▸ What you will do
In the listing below, locate the line that contains "ATOM 14 C C" and the line that contains "ATOM 24 C C". Restate word for word those two lines and every line between them, and nothing else.

▸ The records
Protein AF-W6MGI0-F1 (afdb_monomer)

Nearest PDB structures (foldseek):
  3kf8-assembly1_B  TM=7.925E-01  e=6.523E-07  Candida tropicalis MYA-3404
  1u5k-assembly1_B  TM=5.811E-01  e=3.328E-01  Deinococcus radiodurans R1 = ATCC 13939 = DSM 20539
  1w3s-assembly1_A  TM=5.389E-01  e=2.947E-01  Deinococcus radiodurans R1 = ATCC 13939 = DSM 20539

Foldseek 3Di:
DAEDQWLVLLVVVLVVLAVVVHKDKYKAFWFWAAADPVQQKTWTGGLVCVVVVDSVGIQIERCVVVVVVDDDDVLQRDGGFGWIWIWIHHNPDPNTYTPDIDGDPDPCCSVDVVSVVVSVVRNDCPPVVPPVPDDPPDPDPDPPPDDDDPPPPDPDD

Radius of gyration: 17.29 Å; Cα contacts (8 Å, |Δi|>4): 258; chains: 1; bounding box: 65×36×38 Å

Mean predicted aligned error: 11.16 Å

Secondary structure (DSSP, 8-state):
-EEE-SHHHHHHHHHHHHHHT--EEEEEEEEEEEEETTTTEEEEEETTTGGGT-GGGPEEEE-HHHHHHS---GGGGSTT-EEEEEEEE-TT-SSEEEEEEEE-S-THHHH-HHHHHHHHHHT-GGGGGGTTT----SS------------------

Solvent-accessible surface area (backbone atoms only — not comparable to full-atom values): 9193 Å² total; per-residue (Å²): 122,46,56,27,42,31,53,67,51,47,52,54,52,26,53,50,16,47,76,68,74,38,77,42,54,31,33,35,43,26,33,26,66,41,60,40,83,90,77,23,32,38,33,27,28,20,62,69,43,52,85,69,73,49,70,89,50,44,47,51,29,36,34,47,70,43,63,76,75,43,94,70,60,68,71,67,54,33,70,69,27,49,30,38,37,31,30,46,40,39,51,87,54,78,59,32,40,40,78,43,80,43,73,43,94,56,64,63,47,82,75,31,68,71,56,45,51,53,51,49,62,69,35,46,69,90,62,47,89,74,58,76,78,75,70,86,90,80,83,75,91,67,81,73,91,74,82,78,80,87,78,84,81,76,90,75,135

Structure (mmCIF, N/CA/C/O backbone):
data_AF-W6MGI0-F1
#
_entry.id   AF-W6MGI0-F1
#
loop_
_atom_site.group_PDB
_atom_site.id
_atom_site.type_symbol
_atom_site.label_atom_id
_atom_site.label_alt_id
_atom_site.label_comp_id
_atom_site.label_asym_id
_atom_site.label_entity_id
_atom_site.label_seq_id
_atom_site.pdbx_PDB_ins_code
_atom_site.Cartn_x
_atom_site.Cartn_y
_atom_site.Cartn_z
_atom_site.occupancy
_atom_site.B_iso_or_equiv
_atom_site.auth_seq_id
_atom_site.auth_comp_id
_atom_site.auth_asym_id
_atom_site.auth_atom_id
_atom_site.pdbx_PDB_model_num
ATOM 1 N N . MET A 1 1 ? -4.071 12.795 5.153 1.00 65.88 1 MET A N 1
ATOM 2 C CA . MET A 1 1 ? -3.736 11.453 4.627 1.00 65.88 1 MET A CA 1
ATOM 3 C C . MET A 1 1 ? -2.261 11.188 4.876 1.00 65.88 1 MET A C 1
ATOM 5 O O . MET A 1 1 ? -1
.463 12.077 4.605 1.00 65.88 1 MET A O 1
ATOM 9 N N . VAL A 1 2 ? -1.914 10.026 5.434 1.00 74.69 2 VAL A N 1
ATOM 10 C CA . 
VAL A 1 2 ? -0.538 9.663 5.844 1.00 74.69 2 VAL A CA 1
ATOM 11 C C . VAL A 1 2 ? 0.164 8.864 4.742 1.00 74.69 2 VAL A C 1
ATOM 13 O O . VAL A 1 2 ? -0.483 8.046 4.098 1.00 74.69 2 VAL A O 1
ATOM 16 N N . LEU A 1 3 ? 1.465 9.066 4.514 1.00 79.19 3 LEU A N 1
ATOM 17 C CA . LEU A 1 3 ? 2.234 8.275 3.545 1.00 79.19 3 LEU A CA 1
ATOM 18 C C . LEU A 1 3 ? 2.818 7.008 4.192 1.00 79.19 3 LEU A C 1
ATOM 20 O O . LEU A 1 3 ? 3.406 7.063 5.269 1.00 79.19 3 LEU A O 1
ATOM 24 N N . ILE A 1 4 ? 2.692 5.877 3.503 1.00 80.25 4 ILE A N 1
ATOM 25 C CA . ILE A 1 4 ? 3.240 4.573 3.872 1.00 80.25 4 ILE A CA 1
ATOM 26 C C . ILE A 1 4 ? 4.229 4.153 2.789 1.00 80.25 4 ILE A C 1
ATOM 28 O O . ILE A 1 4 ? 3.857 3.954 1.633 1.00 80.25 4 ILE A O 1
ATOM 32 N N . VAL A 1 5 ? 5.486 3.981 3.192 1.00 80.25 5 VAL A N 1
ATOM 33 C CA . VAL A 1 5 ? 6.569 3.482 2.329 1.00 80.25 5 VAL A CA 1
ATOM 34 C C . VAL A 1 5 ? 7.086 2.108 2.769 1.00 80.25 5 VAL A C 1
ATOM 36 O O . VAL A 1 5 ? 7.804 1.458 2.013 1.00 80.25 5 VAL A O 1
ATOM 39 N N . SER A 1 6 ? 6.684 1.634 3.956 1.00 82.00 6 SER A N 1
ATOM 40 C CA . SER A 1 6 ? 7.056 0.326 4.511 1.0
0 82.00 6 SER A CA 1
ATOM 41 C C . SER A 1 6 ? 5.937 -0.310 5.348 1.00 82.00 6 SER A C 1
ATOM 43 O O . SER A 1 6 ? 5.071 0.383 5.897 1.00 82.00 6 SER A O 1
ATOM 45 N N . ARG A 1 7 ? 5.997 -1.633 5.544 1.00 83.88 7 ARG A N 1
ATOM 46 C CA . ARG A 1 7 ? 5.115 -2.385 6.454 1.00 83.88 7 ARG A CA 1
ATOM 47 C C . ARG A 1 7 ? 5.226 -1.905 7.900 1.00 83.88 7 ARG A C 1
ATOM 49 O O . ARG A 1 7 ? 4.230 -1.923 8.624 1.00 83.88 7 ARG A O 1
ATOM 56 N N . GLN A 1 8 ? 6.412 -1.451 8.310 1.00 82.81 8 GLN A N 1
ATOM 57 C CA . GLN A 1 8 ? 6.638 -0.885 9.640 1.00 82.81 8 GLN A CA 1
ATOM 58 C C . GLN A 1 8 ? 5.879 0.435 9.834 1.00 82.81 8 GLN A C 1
---
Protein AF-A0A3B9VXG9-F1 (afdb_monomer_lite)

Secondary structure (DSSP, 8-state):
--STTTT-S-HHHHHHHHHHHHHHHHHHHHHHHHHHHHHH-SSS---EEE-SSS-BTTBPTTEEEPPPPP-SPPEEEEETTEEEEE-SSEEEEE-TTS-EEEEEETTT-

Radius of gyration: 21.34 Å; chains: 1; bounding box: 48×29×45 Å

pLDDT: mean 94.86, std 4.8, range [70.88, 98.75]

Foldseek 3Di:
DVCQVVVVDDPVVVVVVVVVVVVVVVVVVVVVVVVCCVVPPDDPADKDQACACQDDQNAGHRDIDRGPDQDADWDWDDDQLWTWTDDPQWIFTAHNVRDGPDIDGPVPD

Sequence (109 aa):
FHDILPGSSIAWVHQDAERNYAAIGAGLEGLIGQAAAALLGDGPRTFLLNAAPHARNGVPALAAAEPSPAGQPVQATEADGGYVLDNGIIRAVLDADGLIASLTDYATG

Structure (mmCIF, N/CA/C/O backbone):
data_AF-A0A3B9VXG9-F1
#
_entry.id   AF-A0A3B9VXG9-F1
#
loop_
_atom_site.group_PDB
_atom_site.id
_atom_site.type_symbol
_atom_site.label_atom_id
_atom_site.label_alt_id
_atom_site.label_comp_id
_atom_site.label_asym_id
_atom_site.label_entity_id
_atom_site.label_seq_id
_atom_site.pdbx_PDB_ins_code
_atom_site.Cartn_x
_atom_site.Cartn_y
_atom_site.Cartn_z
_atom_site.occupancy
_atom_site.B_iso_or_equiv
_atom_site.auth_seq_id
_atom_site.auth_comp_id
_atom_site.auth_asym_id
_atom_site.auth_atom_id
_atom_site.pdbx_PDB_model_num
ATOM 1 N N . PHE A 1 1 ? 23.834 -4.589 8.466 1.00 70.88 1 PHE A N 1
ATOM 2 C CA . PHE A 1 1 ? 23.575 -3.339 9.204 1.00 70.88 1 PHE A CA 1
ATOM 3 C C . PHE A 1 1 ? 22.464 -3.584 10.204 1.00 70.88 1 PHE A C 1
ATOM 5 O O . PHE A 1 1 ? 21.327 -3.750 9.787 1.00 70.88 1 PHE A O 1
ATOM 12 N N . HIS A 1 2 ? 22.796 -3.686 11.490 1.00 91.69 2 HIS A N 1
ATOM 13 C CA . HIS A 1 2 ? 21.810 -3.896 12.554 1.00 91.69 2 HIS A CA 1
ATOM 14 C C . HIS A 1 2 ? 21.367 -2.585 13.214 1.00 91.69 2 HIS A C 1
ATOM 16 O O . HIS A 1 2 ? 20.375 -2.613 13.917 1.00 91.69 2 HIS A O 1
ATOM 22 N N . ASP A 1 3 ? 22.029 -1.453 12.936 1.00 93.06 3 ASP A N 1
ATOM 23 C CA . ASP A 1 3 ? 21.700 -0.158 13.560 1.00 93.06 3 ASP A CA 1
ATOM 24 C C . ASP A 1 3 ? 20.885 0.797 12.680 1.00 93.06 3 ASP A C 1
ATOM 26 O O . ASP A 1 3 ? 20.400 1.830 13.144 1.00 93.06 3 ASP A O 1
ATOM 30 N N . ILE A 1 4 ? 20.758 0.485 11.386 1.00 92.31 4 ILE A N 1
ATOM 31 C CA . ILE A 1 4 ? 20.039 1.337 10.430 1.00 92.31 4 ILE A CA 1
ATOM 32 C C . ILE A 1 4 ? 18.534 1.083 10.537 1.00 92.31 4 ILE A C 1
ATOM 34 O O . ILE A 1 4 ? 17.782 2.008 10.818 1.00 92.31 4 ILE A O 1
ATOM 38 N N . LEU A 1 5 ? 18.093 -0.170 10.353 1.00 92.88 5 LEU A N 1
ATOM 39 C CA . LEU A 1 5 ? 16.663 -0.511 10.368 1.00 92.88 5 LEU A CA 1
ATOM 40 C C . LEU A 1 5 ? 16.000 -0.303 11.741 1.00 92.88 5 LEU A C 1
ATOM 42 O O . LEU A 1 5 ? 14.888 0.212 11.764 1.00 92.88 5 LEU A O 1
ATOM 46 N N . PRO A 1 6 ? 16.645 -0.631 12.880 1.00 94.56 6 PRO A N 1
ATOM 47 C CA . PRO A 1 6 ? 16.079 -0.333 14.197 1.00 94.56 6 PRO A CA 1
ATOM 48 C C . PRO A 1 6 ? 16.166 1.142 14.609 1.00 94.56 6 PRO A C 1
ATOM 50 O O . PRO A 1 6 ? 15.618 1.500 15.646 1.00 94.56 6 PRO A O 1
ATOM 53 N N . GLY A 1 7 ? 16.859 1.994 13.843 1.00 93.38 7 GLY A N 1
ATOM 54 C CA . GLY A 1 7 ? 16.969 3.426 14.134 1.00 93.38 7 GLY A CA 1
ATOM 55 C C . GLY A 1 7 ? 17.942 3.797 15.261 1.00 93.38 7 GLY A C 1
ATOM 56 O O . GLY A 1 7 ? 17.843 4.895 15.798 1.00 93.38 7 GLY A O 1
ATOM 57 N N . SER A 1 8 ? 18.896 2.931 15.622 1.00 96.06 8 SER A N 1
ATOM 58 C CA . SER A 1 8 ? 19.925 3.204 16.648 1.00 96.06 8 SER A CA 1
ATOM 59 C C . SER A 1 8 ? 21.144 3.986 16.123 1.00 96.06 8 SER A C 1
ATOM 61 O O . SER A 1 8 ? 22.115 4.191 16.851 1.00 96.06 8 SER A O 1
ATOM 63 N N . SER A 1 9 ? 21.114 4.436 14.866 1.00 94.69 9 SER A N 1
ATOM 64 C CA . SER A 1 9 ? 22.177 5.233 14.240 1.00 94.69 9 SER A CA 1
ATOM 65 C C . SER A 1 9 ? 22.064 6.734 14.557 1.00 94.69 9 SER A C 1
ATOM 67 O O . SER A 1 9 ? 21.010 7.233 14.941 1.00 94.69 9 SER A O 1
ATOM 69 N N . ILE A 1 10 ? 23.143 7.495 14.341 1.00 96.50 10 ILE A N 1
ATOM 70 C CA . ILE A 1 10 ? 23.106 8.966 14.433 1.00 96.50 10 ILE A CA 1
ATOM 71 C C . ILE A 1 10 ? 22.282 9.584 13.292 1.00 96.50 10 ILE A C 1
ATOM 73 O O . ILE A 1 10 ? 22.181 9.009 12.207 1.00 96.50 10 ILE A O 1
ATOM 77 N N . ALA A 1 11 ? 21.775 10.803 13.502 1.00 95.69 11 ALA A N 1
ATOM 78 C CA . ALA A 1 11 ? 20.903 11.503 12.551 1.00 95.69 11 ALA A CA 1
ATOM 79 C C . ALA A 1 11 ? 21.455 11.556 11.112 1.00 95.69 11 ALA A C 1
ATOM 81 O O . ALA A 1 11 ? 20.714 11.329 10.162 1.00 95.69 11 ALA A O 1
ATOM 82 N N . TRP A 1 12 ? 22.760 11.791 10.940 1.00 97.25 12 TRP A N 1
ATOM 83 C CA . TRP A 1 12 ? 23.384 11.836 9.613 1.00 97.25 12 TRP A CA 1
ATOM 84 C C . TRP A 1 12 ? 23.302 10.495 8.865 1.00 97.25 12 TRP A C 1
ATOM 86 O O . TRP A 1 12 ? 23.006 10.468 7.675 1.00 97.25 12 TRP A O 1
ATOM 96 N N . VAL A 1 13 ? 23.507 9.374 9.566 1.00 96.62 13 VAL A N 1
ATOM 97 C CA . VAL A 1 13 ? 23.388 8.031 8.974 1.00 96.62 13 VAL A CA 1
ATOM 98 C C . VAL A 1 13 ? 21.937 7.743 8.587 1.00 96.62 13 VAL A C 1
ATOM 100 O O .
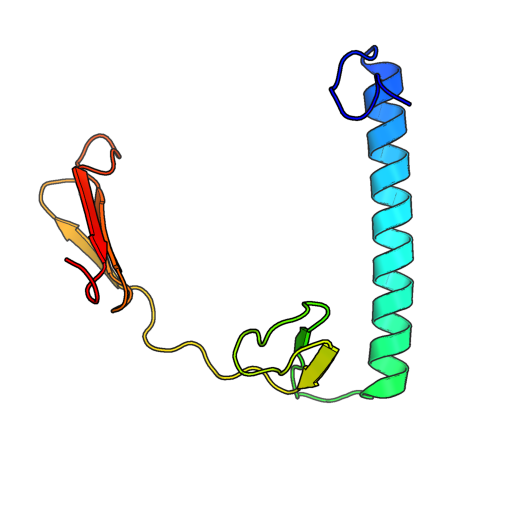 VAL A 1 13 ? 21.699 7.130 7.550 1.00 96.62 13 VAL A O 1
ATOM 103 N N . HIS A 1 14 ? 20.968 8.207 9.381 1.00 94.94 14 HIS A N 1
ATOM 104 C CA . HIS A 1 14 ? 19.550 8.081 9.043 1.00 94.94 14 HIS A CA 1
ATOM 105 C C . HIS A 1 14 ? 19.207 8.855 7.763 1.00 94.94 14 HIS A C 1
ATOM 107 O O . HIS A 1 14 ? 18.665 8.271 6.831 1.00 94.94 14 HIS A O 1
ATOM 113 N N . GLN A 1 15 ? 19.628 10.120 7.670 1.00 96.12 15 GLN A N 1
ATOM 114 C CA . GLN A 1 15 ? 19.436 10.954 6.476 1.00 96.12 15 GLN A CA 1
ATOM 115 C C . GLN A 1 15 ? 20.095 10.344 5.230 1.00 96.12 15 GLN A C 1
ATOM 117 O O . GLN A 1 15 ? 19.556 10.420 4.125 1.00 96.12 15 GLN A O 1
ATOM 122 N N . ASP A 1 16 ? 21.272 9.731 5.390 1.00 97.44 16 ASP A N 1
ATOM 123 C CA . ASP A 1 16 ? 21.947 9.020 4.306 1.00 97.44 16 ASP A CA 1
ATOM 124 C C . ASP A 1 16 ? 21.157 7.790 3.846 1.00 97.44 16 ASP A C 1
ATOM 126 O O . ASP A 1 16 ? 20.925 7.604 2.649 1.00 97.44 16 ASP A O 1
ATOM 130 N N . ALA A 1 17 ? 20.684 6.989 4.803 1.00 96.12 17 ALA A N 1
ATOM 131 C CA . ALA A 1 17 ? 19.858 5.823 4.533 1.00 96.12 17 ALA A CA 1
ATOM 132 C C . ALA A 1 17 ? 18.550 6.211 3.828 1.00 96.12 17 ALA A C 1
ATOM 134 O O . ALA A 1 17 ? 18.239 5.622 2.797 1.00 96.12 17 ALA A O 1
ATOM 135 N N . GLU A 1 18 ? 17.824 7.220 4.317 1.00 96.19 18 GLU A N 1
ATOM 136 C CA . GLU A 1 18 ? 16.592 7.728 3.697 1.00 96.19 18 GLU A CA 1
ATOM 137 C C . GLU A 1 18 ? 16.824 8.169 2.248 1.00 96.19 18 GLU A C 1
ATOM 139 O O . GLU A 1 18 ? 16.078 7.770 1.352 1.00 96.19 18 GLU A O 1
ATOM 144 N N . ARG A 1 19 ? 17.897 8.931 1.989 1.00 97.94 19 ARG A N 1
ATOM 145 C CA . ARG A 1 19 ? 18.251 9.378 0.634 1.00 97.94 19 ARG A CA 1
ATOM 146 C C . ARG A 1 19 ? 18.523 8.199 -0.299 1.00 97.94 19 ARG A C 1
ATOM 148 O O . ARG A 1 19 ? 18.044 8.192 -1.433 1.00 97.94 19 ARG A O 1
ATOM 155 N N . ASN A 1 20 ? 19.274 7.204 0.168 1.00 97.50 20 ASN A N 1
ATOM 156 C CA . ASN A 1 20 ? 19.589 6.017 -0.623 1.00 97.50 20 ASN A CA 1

▸ Problem solution
ATOM 14 C C . HIS A 1 2 ? 21.367 -2.585 13.214 1.00 91.69 2 HIS A C 1
ATOM 16 O O . HIS A 1 2 ? 20.375 -2.613 13.917 1.00 91.69 2 HIS A O 1
ATOM 22 N N . ASP A 1 3 ? 22.029 -1.453 12.936 1.00 93.06 3 ASP A N 1
ATOM 23 C CA . ASP A 1 3 ? 21.700 -0.158 13.560 1.00 93.06 3 ASP A CA 1
ATOM 24 C C . ASP A 1 3 ? 20.885 0.797 12.680 1.00 93.06 3 ASP A C 1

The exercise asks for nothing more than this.